How are 3D games so efficient? [closed]

Patience, technical skill and endurance.

First point is that a DX Demo is primarily a teaching aid so it's done for clarity not speed of execution.

It's a pretty big subject to condense but games development is primarily about understanding your data and your execution paths to an almost pathological degree.

  1. Your code is designed around two things - your data and your target hardware.
  2. The fastest code is the code that never gets executed - sort your data into batches and only do expensive operations on data you need to
  3. How you store your data is key - aim for contiguous access this allows you to batch process at high speed.
  4. Parellise everything you possibly can
  5. Modern CPUs are fast, modern RAM is very slow. Cache misses are deadly.
  6. Push as much to the GPU as you can - it has fast local memory so can blaze through the data but you need to help it out by organising your data correctly.
  7. Avoid doing lots of renderstate switches ( again batch similar vertex data together ) as this causes the GPU to stall
  8. Swizzle your textures and ensure they are powers of two - this improves texture cache performance on the GPU.
  9. Use levels of detail as much as you can -- low/medium/high versions of 3D models and switch based on distance from camera player - no point rendering a high-res version if it's only 5 pixels on screen.

In general, it's because

  1. The games are being optimal about what they need to render, and
  2. They take special advantage of your hardware.

For instance, one easy optimization you can make involves not actually trying to draw things that can't be seen. Consider a complex scene like a cityscape from Grand Theft Auto IV. The renderer isn't actually rendering all of the buildings and structures. Instead, it's rendering only what the camera can see. If you could fly around to the back of those same buildings, facing the original camera, you would see a half-built hollowed-out shell structure. Every point that the camera cannot see is not rendered -- since you can't see it, there's no need to try to show it to you.

Furthermore, optimized instructions and special techniques exist when you're developing against a particular set of hardware, to enable even better speedups.

The other part of your question is why a demo uses so much CPU:

... while a DX demo of a rotating Teapot @ 60fps uses a whopping 30% ?

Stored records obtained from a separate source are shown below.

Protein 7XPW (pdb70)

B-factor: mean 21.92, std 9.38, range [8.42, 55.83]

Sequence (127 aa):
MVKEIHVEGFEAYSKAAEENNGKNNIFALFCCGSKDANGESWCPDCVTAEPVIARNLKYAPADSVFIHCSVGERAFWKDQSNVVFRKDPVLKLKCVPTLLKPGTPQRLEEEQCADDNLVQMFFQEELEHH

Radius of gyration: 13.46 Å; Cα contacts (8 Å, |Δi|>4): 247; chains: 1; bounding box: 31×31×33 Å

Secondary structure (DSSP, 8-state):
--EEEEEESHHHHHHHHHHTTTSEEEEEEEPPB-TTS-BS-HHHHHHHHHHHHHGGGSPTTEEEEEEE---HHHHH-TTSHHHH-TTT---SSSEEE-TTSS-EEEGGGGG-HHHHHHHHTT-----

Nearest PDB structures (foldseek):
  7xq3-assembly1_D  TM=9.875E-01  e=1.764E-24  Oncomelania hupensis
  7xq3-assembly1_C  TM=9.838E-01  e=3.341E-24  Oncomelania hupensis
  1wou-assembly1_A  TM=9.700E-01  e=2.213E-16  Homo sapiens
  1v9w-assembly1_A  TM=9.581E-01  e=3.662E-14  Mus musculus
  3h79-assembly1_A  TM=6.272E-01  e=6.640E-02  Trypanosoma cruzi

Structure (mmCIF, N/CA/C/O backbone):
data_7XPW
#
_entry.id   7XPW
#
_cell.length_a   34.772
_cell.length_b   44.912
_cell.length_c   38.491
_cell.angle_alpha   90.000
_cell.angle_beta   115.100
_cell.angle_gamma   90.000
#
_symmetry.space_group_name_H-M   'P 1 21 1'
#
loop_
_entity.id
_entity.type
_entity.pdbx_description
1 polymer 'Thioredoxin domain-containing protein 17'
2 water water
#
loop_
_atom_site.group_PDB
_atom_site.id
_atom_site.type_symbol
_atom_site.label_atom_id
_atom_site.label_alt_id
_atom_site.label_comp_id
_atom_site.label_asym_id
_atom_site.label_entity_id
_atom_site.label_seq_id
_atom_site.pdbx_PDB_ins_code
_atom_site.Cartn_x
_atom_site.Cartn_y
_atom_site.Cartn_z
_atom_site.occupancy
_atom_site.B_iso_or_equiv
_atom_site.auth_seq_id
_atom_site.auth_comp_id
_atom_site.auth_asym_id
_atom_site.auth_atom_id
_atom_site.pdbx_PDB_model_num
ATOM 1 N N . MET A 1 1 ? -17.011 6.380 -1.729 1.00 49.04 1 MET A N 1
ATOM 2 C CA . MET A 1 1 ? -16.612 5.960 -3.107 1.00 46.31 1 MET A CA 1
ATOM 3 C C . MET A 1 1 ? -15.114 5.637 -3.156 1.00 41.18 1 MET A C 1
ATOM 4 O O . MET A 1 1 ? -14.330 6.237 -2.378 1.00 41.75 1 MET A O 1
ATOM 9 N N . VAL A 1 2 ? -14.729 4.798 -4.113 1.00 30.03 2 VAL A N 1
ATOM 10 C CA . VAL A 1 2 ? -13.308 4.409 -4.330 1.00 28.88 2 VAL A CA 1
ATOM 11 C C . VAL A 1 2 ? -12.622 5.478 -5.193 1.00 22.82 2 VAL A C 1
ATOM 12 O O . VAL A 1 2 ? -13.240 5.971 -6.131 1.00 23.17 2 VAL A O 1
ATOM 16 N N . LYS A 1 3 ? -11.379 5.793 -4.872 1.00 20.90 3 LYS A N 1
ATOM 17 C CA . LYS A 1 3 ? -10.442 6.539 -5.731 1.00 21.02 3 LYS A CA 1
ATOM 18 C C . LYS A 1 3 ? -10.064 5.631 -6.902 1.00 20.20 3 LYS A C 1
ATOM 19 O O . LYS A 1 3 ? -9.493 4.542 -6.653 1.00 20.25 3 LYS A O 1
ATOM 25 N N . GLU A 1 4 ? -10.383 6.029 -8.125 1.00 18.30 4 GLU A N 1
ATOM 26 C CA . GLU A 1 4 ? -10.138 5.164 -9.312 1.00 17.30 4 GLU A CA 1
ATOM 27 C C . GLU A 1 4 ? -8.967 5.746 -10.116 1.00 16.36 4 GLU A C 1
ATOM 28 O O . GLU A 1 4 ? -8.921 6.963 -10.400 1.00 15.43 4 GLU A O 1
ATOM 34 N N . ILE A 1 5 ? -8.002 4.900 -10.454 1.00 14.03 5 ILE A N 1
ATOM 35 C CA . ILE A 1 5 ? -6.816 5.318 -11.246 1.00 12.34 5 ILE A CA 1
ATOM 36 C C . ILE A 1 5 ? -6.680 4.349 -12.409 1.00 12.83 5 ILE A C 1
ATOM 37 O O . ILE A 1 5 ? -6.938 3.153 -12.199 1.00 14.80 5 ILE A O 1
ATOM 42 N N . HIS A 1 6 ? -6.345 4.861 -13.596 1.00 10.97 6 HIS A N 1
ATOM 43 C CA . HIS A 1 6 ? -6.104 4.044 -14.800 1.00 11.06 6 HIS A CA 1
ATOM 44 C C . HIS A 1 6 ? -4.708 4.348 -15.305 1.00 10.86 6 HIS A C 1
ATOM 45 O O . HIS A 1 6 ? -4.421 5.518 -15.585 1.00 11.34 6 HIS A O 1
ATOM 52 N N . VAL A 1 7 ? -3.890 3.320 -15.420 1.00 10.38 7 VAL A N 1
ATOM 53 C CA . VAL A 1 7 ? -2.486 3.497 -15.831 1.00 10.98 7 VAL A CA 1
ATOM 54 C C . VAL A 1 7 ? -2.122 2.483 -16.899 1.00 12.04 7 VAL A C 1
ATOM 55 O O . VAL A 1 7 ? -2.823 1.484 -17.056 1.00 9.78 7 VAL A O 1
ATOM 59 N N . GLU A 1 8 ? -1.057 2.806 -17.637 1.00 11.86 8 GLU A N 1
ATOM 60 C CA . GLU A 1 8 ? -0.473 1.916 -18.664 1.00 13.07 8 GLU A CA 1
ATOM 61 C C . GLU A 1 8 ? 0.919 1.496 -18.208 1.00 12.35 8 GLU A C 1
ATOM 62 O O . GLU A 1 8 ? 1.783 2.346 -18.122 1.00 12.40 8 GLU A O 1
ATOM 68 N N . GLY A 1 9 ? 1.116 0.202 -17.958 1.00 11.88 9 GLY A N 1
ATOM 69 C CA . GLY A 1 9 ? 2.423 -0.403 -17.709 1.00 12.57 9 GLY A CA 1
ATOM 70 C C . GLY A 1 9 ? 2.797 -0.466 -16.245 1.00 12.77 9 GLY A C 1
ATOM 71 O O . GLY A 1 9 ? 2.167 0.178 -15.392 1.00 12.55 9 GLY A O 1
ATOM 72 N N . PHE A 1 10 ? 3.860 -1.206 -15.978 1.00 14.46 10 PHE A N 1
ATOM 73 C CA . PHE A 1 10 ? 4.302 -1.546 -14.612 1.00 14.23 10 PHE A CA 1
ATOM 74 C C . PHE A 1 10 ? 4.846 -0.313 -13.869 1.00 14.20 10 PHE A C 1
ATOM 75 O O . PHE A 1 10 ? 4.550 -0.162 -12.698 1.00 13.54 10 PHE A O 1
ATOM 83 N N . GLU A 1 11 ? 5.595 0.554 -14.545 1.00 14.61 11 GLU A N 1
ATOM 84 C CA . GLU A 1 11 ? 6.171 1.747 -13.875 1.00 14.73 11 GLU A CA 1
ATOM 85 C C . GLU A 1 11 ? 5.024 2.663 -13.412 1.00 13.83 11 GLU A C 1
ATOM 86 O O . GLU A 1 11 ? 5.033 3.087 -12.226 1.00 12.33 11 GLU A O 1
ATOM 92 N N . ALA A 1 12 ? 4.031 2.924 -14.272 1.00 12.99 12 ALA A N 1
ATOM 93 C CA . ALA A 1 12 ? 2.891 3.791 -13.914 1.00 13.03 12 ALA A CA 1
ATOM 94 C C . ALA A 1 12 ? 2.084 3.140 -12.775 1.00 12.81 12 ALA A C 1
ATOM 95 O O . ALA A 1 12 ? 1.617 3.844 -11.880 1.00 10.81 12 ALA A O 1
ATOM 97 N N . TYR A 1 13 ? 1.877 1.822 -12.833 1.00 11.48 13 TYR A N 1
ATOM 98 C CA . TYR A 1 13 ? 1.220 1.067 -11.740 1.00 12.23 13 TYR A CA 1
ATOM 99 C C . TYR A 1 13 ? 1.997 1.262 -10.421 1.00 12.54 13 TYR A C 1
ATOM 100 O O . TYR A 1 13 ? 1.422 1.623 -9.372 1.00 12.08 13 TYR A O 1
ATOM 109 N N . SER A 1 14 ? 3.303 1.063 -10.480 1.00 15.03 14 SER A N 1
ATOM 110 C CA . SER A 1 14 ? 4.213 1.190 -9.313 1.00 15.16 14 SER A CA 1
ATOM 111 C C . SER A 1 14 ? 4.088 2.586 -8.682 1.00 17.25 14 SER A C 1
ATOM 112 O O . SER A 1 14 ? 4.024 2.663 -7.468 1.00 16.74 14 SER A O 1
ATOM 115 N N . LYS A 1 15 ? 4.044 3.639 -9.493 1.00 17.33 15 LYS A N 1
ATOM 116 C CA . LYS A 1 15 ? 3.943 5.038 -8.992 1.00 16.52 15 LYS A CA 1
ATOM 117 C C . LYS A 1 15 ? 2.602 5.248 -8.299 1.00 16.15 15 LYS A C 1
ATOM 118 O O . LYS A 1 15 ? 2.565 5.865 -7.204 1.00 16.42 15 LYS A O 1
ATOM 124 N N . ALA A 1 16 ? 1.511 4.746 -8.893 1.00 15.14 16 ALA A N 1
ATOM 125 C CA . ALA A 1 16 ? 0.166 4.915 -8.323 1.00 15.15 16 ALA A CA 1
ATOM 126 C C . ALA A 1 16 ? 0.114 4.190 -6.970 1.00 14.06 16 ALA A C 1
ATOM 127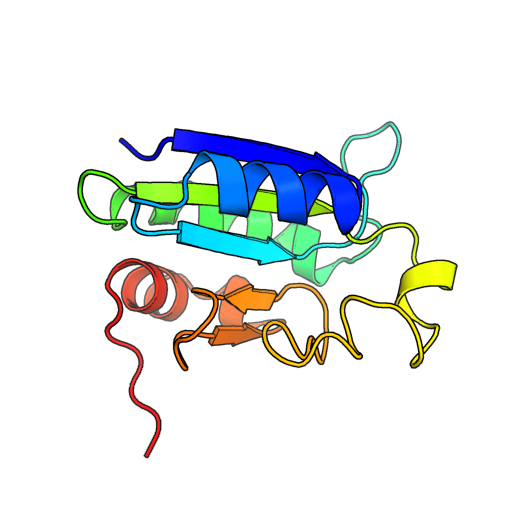 O O . ALA A 1 16 ? -0.488 4.749 -6.036 1.00 14.71 16 ALA A O 1
ATOM 129 N N . ALA A 1 17 ? 0.628 2.966 -6.897 1.00 15.69 17 ALA A N 1
ATOM 130 C CA . ALA A 1 17 ? 0.574 2.161 -5.660 1.00 16.74 17 ALA A CA 1
ATOM 131 C C . ALA A 1 17 ? 1.386 2.862 -4.557 1.00 21.11 17 ALA A C 1
ATOM 132 O O . ALA A 1 17 ? 0.863 2.966 -3.437 1.00 22.72 17 ALA A O 1
ATOM 134 N N . GLU A 1 18 ? 2.592 3.324 -4.866 1.00 22.49 18 GLU A N 1
ATOM 135 C CA . GLU A 1 18 ? 3.466 4.019 -3.877 1.00 25.65 18 GLU A CA 1
ATOM 136 C C . GLU A 1 18 ? 2.806 5.348 -3.470 1.00 24.56 18 GLU A C 1
ATOM 137 O O . GLU A 1 18 ? 2.792 5.638 -2.267 1.00 26.37 18 GLU A O 1
ATOM 143 N N . GLU A 1 19 ? 2.202 6.106 -4.392 1.00 21.38 19 GLU A N 1
ATOM 144 C CA . GLU A 1 19 ? 1.559 7.406 -4.060 1.00 21.79 19 GLU A CA 1
ATOM 145 C C . GLU A 1 19 ? 0.295 7.201 -3.215 1.00 21.17 19 GLU A C 1
ATOM 146 O O . GLU A 1 19 ? -0.164 8.175 -2.587 1.00 22.02 19 GLU A O 1
ATOM 152 N N . ASN A 1 20 ? -0.254 5.985 -3.174 1.00 20.52 20 ASN A N 1
ATOM 153 C CA . ASN A 1 20 ? -1.480 5.680 -2.402 1.00 21.43 20 ASN A CA 1
ATOM 154 C C . ASN A 1 20 ? -1.123 4.710 -1.265 1.00 21.55 20 ASN A C 1
ATOM 155 O O . ASN A 1 20 ? -2.017 4.030 -0.757 1.00 23.15 20 ASN A O 1
ATOM 160 N N . ASN A 1 21 ? 0.149 4.695 -0.862 1.00 26.22 21 ASN A N 1
ATOM 161 C CA . ASN A 1 21 ? 0.767 3.755 0.121 1.00 27.94 21 ASN A CA 1
ATOM 162 C C . ASN A 1 21 ? -0.111 3.612 1.371 1.00 31.10 21 ASN A C 1
ATOM 163 O O . ASN A 1 21 ? -0.213 2.492 1.888 1.00 31.46 21 ASN A O 1
AT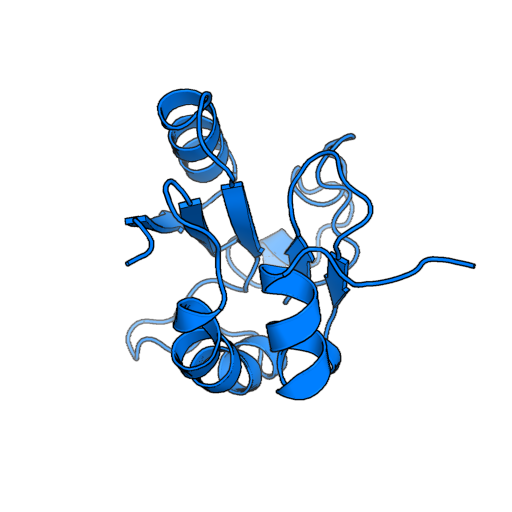OM 168 N N . GLY A 1 22 ? -0.783 4.650 1.806 1.00 28.69 22 GLY A N 1
ATOM 169 C CA . GLY A 1 22 ? -1.573 4.435 3.026 1.00 35.67 22 GLY A CA 1
ATOM 170 C C . GLY A 1 22 ? -2.790 3.544 2.862 1.00 36.69 22 GLY A C 1
ATOM 171 O O . GLY A 1 22 ? -3.005 2.673 3.710 1.00 40.83 22 GLY A O 1
ATOM 172 N N . LYS A 1 23 ? -3.438 3.672 1.716 1.00 30.03 23 LYS A N 1
ATOM 173 C CA . LYS A 1 23 ? -4.797 3.182 1.422 1.00 28.58 23 LYS A CA 1
ATOM 174 C C . LYS A 1 23 ? -4.951 1.673 1.229 1.00 23.44 23 LYS A C 1
ATOM 175 O O . LYS A 1 23 ? -3.996 0.971 1.107 1.00 23.16 23 LYS A O 1
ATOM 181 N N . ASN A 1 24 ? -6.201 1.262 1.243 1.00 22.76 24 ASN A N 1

It's common for demos of graphics APIs (like dxdemo) to fall back to what's called a software renderer when your hardware doesn't support all of the features needed to show a pretty example. These features might include things like shadows, reflection, ray-tracing, physics, et cetera.

This mimics the function of a completely full-featured hardware device which is unlikely to exist, in order to show off all the features of the API. But since the hardware doesn't actually exist, it runs on your CPU instead. That's much more inefficient than delegating to a graphics card -- hence your high CPU usage.


3D games are great at tricking your eyes. For example, there is a technique called screen space ambient occlusion (SSAO) which will give a more realistic feel by shadowing those parts of a scene that are close to surface discontinuities. If you look at the corners of your wall, you will see they appear slightly darker than the centers in most cases.

The very same effect can be achieved using radiosity, which is based on rather accurate simulation. Radiosity will also take into account more effects of bouncing lights, etc. but it is computationally expensive - it's a ray tracing technique.

This is just one example. There are hundreds of algorithms for real time computer graphics and they are essentially based on good approximations and typically make a lot assumptions. For example, spatial sorting must be chosen very carefully depending on the speed, typical position of the camera as well as the amount of changes to the scene geometry.

These 'optimizations' are huge - you can implement an algorithm efficiently and make it run 10 times faster, but choosing a smart algorithm that produces a similar result ("cheating") can make you go from O(N^4) to O(log(N)).

Optimizing the actual implementation is what makes games even more efficient, but that is only a linear optimization.